Exercise details
Where the word "EXPERA" shows up in a line below, that line is counted. State how many lines are counted, without any other words.

Input
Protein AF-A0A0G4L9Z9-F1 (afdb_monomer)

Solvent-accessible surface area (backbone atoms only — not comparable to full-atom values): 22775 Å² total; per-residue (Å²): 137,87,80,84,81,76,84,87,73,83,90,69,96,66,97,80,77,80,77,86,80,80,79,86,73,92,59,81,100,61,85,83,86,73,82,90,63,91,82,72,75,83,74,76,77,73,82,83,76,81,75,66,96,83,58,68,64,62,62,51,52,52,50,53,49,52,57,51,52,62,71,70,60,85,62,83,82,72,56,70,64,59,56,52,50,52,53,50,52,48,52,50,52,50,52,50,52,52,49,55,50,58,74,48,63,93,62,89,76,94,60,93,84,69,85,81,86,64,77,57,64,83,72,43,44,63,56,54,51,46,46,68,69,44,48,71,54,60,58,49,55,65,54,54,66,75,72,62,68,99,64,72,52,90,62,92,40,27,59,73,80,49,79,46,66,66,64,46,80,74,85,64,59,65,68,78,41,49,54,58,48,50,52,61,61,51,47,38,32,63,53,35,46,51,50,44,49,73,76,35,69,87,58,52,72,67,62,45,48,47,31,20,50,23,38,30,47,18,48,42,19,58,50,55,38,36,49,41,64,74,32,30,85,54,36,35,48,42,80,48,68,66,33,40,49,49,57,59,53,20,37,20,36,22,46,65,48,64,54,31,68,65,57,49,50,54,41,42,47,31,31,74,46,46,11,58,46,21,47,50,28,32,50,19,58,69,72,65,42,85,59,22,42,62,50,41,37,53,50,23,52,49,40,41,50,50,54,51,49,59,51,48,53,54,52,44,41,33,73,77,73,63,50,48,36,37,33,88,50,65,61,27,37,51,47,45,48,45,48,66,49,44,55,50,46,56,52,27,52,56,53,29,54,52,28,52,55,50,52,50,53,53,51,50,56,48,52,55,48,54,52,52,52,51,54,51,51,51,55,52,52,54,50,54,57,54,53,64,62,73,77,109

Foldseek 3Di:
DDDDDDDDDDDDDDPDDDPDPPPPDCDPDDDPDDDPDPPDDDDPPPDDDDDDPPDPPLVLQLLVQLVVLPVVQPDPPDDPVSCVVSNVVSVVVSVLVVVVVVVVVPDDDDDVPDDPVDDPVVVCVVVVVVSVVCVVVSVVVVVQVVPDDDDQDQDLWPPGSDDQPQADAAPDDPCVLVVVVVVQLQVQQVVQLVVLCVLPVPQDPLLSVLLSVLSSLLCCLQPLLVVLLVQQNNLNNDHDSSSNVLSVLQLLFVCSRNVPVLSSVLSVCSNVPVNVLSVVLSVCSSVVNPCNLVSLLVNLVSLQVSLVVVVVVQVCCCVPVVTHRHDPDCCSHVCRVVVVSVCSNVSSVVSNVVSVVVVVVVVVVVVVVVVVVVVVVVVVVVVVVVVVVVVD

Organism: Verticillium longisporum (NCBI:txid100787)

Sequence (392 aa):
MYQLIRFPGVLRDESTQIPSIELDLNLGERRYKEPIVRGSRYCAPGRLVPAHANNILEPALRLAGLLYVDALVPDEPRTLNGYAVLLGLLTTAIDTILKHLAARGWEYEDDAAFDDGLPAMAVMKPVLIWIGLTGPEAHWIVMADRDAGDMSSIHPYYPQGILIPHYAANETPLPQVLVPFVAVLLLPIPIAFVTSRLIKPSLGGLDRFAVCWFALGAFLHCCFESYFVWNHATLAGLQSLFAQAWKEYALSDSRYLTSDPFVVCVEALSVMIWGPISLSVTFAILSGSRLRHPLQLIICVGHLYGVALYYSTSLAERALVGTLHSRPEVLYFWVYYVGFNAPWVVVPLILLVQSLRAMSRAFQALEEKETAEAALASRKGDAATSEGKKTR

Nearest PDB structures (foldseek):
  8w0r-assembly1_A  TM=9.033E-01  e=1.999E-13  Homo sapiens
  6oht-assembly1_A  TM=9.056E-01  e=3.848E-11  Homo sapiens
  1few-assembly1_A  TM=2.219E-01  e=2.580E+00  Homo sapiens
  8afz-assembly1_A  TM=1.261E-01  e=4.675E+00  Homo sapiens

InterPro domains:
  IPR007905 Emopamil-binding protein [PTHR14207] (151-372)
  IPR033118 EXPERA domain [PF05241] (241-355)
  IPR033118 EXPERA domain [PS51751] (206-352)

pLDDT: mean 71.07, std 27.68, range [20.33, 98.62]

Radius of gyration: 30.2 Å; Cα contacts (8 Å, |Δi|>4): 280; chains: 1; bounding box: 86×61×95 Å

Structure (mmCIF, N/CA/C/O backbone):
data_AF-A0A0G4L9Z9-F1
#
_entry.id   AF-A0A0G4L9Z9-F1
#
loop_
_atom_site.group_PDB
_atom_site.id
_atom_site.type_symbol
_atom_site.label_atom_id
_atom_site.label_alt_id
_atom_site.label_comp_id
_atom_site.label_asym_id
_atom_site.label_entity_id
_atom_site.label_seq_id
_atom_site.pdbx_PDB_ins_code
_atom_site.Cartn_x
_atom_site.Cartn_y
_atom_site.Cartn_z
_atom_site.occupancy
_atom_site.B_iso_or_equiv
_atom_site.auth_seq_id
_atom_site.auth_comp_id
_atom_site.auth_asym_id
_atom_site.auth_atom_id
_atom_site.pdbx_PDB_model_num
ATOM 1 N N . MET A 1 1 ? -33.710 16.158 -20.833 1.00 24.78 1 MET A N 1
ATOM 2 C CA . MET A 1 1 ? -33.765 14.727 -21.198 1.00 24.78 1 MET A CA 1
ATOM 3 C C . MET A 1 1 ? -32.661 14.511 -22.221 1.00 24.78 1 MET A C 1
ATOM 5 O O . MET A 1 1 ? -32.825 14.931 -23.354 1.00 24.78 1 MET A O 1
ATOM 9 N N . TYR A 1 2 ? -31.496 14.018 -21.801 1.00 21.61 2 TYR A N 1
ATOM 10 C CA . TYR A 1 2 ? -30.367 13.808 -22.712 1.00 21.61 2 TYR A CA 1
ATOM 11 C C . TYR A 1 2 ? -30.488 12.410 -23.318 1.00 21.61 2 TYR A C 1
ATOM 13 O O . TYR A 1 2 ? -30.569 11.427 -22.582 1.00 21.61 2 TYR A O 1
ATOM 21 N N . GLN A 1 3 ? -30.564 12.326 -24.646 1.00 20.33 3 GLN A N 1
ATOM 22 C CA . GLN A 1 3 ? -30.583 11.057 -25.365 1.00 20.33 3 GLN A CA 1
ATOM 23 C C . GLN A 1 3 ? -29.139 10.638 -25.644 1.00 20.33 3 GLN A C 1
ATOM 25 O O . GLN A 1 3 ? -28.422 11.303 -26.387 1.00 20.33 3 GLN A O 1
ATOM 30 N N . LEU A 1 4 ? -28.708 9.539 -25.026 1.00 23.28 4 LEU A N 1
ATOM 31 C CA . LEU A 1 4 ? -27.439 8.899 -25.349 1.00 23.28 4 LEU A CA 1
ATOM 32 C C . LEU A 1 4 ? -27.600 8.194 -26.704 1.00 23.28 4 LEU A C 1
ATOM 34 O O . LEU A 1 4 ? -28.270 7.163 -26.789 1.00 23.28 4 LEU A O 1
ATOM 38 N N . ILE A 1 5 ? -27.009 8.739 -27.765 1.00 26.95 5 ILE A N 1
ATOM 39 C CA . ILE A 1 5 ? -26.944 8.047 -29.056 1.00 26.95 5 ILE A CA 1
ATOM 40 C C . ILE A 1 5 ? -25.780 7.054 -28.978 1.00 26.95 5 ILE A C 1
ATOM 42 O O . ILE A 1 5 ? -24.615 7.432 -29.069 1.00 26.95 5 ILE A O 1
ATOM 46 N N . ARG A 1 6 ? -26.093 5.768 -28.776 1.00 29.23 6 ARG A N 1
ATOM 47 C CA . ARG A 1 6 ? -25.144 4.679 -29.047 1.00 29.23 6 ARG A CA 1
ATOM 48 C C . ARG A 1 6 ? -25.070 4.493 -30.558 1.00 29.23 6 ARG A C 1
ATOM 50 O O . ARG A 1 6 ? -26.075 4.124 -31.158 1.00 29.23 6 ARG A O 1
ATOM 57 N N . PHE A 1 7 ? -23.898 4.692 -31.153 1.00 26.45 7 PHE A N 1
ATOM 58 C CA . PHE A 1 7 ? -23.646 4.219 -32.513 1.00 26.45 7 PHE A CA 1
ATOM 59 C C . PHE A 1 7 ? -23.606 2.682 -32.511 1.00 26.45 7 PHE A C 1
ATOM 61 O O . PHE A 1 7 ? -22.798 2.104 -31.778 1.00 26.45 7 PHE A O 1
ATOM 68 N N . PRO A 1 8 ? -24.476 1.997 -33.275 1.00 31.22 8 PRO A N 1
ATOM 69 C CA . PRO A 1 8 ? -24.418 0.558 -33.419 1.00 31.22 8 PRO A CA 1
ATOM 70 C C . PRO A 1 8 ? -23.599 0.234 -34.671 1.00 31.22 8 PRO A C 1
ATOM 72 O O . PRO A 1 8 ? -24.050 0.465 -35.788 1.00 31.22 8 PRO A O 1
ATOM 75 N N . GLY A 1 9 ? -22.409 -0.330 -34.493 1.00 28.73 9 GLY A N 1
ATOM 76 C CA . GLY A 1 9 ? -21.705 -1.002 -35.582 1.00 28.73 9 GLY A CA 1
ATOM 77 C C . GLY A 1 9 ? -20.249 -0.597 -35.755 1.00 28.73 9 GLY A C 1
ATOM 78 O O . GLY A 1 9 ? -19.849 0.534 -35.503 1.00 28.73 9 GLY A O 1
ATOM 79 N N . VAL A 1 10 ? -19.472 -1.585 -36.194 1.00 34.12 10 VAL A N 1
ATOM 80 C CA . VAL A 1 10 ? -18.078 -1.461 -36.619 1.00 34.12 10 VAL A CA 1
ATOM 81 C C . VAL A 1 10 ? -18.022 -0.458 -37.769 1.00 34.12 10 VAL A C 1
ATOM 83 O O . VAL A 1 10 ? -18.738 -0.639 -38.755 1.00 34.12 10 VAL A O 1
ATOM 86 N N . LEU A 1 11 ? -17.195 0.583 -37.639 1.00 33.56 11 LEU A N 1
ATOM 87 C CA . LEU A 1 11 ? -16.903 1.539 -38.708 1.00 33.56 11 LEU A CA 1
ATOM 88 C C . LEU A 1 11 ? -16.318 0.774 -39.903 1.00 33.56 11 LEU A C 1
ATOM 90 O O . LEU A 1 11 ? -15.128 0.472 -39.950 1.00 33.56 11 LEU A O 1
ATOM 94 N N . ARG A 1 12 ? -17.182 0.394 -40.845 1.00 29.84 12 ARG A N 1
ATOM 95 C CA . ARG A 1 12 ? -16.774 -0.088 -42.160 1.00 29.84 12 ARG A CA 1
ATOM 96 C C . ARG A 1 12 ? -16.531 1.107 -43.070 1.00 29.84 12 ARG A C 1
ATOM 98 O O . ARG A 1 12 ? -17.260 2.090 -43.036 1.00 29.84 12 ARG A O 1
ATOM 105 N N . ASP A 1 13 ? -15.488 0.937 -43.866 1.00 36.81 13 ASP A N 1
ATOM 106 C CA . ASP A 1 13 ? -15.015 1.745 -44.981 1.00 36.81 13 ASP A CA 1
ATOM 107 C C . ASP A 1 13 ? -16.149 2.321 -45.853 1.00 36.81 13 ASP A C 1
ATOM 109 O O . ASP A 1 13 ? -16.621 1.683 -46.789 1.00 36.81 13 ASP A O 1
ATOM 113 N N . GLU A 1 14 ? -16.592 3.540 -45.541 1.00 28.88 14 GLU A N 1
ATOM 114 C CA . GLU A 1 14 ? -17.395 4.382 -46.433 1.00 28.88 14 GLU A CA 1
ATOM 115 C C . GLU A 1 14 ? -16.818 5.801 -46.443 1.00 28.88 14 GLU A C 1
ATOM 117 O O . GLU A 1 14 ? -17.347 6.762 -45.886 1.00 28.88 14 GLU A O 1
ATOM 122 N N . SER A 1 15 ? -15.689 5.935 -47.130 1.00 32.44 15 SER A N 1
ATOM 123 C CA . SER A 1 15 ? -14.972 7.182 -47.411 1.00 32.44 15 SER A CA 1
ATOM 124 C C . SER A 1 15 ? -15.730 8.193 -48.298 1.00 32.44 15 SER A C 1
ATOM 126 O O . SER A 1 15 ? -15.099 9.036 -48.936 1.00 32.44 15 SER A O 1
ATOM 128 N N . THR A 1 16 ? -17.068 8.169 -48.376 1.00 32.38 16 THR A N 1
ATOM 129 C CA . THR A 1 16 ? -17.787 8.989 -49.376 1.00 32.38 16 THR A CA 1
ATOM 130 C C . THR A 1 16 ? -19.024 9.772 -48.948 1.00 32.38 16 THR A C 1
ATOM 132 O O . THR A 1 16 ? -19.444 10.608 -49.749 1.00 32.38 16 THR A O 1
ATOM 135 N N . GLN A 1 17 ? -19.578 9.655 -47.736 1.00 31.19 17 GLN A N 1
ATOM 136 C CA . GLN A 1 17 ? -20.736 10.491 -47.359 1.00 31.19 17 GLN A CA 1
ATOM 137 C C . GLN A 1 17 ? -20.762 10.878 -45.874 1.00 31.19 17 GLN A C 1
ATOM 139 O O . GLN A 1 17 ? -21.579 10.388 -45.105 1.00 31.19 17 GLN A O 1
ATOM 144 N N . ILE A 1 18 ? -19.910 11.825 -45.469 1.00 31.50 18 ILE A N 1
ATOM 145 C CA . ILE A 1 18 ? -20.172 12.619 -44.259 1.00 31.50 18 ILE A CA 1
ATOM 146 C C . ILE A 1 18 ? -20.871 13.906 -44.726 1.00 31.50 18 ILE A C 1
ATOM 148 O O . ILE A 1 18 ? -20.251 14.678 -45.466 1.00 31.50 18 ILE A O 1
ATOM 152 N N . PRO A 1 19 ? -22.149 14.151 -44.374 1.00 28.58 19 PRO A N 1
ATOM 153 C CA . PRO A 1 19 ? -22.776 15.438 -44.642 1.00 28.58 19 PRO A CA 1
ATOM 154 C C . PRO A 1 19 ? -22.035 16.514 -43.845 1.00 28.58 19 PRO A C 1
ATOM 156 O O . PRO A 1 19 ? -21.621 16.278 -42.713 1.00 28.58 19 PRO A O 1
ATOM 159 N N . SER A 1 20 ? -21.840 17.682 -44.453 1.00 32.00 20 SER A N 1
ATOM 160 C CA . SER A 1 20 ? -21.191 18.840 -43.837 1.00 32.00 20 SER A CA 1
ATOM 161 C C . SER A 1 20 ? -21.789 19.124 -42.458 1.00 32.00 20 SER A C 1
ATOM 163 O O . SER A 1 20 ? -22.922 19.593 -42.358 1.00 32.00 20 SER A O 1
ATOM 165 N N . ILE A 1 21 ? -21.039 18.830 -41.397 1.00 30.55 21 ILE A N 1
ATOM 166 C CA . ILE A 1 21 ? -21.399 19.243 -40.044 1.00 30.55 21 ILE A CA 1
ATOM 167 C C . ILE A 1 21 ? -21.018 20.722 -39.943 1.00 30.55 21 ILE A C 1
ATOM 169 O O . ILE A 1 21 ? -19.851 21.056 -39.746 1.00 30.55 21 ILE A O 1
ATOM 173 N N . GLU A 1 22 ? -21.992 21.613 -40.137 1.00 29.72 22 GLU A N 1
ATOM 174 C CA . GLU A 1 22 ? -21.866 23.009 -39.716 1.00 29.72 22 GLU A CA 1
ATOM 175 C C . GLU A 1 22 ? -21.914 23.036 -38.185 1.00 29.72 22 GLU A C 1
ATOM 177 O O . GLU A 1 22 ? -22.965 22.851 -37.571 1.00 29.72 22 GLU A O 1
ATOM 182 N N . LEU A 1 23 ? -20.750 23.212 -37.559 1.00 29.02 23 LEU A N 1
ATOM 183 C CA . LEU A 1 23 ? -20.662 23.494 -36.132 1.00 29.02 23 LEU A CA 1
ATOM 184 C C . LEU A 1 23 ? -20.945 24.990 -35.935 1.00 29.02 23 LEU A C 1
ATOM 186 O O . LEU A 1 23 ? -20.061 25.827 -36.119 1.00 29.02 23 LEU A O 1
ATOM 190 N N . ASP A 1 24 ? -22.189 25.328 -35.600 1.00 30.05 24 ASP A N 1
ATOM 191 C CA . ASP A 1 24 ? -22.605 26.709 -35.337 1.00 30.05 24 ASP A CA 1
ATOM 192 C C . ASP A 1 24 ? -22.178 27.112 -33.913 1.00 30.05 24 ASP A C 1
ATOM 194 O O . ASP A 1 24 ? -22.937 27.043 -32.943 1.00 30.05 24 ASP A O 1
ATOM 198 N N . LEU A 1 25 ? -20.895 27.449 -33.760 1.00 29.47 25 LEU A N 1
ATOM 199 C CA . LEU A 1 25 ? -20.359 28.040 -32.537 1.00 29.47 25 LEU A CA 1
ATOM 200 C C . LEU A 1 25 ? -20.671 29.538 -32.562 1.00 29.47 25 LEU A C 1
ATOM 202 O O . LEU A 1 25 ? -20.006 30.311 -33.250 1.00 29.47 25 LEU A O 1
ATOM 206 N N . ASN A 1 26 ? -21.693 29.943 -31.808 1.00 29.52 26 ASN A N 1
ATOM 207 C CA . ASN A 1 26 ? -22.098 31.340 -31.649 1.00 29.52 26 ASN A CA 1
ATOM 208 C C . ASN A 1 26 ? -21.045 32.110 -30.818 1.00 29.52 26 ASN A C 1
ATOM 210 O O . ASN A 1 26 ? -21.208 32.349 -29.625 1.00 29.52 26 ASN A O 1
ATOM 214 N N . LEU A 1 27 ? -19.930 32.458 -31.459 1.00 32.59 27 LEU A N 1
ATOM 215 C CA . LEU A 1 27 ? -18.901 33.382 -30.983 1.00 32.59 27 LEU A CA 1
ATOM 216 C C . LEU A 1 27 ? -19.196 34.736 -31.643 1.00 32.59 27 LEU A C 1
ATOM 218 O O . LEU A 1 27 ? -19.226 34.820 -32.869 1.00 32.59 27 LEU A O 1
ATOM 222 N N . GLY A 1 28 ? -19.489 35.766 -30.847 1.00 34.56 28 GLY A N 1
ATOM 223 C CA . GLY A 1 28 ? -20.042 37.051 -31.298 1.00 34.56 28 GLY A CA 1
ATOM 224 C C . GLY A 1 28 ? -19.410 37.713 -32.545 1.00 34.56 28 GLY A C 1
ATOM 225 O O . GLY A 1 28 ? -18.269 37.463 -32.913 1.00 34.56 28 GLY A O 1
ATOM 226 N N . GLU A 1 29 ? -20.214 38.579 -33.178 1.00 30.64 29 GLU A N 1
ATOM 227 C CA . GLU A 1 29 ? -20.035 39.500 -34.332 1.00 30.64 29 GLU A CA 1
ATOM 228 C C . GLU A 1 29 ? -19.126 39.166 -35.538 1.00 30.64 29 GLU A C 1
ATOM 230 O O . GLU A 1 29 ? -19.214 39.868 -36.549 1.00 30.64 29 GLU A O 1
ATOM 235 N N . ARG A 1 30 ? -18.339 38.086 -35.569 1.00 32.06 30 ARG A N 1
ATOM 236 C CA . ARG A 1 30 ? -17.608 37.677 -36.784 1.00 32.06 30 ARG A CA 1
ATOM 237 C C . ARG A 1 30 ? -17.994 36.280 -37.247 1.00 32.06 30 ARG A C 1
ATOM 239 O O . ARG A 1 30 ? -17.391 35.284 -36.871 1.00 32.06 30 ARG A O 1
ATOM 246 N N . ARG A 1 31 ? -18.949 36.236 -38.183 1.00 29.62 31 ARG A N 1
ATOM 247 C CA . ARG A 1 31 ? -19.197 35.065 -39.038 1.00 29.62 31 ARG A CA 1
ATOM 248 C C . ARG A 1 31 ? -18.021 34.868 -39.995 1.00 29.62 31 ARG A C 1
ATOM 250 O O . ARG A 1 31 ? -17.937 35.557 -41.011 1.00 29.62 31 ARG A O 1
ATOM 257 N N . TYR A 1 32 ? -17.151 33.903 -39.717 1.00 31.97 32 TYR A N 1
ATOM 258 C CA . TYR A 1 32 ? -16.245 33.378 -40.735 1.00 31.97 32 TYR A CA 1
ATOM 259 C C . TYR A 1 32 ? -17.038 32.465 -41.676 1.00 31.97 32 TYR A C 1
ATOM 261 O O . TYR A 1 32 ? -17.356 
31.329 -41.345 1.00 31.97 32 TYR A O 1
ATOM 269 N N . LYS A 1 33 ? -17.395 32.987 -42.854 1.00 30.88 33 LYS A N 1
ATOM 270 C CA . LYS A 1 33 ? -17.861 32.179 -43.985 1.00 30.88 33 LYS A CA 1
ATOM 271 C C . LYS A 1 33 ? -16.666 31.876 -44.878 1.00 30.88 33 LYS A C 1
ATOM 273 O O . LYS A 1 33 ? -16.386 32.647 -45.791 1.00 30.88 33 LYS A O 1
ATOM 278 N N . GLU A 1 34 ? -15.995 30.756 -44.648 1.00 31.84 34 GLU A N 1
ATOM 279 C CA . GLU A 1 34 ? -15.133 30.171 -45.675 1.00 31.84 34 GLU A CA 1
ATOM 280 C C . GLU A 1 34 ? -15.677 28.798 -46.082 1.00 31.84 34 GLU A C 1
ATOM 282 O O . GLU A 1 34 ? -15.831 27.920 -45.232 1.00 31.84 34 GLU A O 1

Response for this exercise
2